Current promising practices

Next, Kristin Beckmann, Deputy Mayor of St. Paul, shared an account of her city’s efforts to close race equity gaps. She worked closely with Nelson and GARE to adapt the toolkit that had been successful in Seattle to St. Paul. As Beckmann said, “Having a city out in front the way Seattle has been was helpful in bringing people along the change spectrum.” Every department was required to devise a 2015 action plan around racial equity. To ensure buy-in, Beckmann and Nelson worked closely with individual department heads, each of whom was required to identify a single policy to be assessed by the toolkit and workshopped by the team. Already, all directors have undergone a two-day training, and the city expects all 3,000 city employees to go through racial equity training by the end of 2017. In an effort to ensure the sustainability of training, St. Paul has also sought private philanthropy support to bring the capacity to train employees in-house.

Finally, Tomiquia Moss, Chief of Staff of Oakland, California, spoke about her city’s newly-created department of race and equity. The department will examine city policy, hiring processes, and distribution of resources for racial bias, and make recommendations to prevent it. Moss talked about the challenge of building infrastructure to support this work without falling prey to the erroneous assumption that this new department could solve all race issues in Oakland. Moss described how the high levels of racial diversity and history of social movements in Oakland makes conversations about race and racism closer to the forefront of government work: “We’re figuring out how to engage the citizens in that dialogue, and how to translate that into a felt experience of equity,” she said.
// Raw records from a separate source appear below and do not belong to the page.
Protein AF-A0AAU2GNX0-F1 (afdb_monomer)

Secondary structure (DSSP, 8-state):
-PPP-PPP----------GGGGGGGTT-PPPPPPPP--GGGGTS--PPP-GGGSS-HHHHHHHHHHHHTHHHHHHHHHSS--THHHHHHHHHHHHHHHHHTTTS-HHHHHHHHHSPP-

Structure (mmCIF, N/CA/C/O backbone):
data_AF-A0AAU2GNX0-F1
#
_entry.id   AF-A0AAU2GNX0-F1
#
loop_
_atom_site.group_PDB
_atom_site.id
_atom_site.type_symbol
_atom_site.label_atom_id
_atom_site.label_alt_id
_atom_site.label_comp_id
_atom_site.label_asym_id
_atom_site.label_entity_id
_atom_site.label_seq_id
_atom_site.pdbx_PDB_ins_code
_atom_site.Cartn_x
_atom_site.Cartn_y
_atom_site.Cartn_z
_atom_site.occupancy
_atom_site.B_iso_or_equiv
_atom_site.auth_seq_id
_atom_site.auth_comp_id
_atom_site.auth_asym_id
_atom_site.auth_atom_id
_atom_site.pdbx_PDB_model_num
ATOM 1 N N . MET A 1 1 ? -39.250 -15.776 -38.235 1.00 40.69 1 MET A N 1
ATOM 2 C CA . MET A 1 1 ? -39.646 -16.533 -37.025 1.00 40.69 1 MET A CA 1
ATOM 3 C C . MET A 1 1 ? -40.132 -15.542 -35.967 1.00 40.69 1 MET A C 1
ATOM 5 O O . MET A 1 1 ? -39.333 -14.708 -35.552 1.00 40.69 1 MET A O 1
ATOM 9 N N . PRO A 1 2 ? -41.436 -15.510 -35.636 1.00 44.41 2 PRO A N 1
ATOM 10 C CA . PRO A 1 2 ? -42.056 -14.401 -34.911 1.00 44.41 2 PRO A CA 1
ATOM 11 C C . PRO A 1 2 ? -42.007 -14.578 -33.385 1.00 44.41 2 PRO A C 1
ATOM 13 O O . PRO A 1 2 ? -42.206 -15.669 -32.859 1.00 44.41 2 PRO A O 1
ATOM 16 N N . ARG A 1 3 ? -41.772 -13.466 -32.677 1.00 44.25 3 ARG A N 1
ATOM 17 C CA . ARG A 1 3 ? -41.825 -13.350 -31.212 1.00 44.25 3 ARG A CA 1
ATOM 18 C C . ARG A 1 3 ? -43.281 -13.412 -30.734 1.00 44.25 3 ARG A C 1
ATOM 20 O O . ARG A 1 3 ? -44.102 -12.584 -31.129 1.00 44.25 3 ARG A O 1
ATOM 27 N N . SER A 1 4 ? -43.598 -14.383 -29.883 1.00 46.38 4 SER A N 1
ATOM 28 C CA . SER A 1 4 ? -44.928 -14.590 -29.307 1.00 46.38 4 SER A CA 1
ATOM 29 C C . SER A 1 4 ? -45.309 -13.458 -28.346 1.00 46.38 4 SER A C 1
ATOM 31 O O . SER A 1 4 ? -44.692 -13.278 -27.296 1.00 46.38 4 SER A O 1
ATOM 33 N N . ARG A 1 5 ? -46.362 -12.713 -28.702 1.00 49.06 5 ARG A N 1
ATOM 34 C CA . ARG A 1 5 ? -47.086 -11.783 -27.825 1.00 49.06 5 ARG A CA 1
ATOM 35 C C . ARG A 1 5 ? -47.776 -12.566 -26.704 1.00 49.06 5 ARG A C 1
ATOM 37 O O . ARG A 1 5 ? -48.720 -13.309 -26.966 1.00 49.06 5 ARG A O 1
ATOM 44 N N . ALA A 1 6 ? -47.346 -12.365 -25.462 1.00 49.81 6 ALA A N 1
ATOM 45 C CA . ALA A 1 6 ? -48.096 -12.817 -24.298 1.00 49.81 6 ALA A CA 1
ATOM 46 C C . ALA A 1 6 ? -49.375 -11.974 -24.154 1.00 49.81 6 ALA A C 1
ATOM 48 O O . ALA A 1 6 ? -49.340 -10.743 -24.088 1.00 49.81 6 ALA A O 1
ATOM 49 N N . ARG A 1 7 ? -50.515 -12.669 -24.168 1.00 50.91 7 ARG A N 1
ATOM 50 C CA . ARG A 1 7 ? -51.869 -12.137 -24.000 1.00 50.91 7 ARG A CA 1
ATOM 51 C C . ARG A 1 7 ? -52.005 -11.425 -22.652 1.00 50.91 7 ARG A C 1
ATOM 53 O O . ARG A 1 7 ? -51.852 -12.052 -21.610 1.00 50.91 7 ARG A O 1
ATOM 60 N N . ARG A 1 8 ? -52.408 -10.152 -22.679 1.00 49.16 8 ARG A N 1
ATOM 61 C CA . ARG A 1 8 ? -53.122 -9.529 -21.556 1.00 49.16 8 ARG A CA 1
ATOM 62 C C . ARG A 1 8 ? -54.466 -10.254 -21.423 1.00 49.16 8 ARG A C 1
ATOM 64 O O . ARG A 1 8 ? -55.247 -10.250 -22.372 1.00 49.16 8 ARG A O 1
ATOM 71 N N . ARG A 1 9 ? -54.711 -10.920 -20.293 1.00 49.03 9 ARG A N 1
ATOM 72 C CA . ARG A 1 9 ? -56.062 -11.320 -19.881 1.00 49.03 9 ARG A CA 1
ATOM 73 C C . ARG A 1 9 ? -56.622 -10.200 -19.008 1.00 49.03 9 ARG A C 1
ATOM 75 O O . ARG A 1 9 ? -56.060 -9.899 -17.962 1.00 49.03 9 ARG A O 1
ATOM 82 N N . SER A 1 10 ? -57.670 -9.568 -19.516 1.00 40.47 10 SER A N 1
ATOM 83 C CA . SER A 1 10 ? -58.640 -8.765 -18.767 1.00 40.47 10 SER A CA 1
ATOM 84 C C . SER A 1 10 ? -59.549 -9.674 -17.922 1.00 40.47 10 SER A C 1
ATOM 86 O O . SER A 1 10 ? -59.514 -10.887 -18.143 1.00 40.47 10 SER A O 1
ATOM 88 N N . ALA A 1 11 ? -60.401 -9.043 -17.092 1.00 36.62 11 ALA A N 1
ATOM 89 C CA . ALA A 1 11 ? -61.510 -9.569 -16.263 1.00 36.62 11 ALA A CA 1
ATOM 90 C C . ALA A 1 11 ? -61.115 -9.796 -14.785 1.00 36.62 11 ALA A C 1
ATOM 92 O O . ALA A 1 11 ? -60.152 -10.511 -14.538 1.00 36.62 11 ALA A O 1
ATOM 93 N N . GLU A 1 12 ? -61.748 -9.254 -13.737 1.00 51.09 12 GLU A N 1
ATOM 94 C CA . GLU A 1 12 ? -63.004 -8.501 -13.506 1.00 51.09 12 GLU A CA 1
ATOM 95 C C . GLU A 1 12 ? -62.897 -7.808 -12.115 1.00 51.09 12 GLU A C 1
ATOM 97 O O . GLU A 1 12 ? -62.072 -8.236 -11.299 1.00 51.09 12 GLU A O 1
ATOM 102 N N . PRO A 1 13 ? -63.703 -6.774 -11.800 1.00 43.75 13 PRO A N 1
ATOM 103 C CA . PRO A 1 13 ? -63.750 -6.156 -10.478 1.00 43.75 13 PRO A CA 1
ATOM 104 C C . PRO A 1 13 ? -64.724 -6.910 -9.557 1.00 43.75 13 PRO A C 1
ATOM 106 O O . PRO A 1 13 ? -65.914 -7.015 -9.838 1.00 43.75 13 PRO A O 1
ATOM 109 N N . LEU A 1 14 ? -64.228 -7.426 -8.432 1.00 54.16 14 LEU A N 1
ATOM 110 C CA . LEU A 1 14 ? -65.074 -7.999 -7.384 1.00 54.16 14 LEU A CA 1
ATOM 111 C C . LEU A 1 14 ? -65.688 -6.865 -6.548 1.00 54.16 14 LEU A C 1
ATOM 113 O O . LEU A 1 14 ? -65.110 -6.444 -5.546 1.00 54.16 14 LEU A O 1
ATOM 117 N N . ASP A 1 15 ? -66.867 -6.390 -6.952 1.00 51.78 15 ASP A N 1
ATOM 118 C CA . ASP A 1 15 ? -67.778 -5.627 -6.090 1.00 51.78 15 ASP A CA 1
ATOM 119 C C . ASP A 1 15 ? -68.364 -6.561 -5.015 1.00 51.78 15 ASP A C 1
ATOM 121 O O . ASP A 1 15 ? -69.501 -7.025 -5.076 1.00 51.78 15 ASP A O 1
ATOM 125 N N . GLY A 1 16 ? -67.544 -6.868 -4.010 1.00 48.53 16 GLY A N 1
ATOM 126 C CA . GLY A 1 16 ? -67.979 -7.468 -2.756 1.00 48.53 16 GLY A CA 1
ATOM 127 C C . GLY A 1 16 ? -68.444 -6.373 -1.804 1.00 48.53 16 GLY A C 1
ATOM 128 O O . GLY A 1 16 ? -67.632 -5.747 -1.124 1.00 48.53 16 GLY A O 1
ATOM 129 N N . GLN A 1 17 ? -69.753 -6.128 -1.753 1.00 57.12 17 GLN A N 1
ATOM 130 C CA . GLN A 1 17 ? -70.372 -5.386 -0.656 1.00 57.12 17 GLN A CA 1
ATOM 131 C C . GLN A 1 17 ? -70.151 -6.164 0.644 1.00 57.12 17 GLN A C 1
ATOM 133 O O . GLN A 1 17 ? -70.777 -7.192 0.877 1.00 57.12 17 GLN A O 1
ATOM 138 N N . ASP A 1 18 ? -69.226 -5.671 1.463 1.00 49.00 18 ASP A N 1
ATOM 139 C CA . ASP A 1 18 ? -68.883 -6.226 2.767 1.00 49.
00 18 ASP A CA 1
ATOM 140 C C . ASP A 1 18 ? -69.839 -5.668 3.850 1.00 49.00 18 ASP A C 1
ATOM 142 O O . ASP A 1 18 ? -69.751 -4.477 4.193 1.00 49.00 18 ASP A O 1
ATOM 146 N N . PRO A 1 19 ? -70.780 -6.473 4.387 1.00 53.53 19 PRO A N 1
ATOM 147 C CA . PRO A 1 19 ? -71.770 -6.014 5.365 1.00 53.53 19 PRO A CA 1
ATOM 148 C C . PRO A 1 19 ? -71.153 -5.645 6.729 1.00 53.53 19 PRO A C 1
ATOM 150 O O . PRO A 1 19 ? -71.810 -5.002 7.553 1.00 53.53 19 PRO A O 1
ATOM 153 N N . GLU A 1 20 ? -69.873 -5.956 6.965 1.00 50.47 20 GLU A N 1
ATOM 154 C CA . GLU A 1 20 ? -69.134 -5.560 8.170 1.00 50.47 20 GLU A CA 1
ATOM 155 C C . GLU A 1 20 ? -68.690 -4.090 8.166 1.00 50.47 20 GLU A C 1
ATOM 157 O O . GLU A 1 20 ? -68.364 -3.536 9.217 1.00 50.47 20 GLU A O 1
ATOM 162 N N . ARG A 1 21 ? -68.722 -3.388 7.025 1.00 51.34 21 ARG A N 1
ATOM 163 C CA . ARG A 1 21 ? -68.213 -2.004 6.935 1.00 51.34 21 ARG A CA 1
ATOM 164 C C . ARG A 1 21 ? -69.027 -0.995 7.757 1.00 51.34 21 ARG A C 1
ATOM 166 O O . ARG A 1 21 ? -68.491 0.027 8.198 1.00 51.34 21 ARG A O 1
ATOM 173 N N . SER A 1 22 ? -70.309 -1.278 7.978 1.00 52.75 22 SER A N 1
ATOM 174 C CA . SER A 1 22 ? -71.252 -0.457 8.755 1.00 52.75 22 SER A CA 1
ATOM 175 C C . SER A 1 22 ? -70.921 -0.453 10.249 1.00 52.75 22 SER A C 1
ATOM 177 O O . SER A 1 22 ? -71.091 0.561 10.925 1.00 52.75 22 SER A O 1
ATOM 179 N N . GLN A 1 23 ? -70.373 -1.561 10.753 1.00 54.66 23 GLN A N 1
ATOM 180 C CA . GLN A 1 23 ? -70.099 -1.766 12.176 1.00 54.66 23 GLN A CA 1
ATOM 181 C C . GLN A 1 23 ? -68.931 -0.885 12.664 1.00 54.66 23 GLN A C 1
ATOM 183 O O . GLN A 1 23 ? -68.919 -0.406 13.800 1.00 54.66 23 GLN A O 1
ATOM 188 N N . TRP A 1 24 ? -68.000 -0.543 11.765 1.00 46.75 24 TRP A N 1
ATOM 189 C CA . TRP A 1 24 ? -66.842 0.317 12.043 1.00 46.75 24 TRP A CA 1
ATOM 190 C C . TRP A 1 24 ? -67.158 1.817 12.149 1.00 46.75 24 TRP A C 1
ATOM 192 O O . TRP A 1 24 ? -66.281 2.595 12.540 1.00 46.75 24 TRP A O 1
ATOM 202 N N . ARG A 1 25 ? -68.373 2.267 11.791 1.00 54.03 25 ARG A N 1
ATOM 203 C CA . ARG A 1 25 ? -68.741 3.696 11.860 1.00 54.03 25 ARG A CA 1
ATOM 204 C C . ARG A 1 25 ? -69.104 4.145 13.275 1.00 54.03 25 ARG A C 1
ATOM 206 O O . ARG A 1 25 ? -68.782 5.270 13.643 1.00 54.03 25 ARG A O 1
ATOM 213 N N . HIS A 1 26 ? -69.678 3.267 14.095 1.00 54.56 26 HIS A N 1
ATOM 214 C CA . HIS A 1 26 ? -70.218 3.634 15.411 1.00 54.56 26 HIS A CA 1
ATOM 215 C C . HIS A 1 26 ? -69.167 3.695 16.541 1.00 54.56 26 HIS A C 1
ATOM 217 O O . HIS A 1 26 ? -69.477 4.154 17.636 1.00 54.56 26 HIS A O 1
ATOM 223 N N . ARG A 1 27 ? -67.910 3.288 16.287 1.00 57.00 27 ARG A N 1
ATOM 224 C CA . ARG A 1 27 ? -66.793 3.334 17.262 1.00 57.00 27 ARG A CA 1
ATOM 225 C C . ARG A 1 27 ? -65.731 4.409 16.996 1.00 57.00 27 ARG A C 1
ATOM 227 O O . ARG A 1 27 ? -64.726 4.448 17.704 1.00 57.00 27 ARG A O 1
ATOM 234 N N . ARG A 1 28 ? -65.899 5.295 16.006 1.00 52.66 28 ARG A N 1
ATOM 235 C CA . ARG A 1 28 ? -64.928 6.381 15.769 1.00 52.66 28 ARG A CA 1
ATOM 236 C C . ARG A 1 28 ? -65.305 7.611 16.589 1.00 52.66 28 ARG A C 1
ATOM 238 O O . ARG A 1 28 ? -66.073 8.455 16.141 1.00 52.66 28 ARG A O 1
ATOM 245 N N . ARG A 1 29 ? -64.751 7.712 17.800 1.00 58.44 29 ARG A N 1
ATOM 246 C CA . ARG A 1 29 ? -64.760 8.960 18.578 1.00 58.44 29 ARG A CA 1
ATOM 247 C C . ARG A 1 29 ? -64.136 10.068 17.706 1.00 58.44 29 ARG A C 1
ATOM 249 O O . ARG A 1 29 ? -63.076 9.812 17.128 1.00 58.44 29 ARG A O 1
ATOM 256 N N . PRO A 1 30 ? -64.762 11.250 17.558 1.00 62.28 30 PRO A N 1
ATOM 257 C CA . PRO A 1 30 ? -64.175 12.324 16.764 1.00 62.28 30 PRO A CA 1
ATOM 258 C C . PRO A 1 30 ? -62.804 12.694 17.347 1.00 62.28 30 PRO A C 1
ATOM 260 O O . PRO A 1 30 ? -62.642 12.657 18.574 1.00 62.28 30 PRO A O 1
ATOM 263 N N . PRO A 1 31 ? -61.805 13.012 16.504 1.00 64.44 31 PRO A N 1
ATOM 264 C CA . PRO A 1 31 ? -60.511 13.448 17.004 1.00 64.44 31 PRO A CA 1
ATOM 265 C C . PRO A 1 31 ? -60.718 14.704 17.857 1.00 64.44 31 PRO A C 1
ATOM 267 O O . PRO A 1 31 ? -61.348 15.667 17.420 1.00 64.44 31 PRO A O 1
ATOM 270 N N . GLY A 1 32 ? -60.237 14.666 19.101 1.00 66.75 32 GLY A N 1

In the open discussion following the panel, representatives from a range of cities expressed urgency about and enthusiasm for this work, in addition to worries about backlash and implementation challenges. It is clear that there is important work to be done in city governments looking to translate racial equity goals into actionable modifications to policy and service delivery. It is also clear that this work is challenging, as it forces uncomfortable questions and requires a shift in institutional culture to prioritize a wholly new set of criteria in already complex decision-making processes.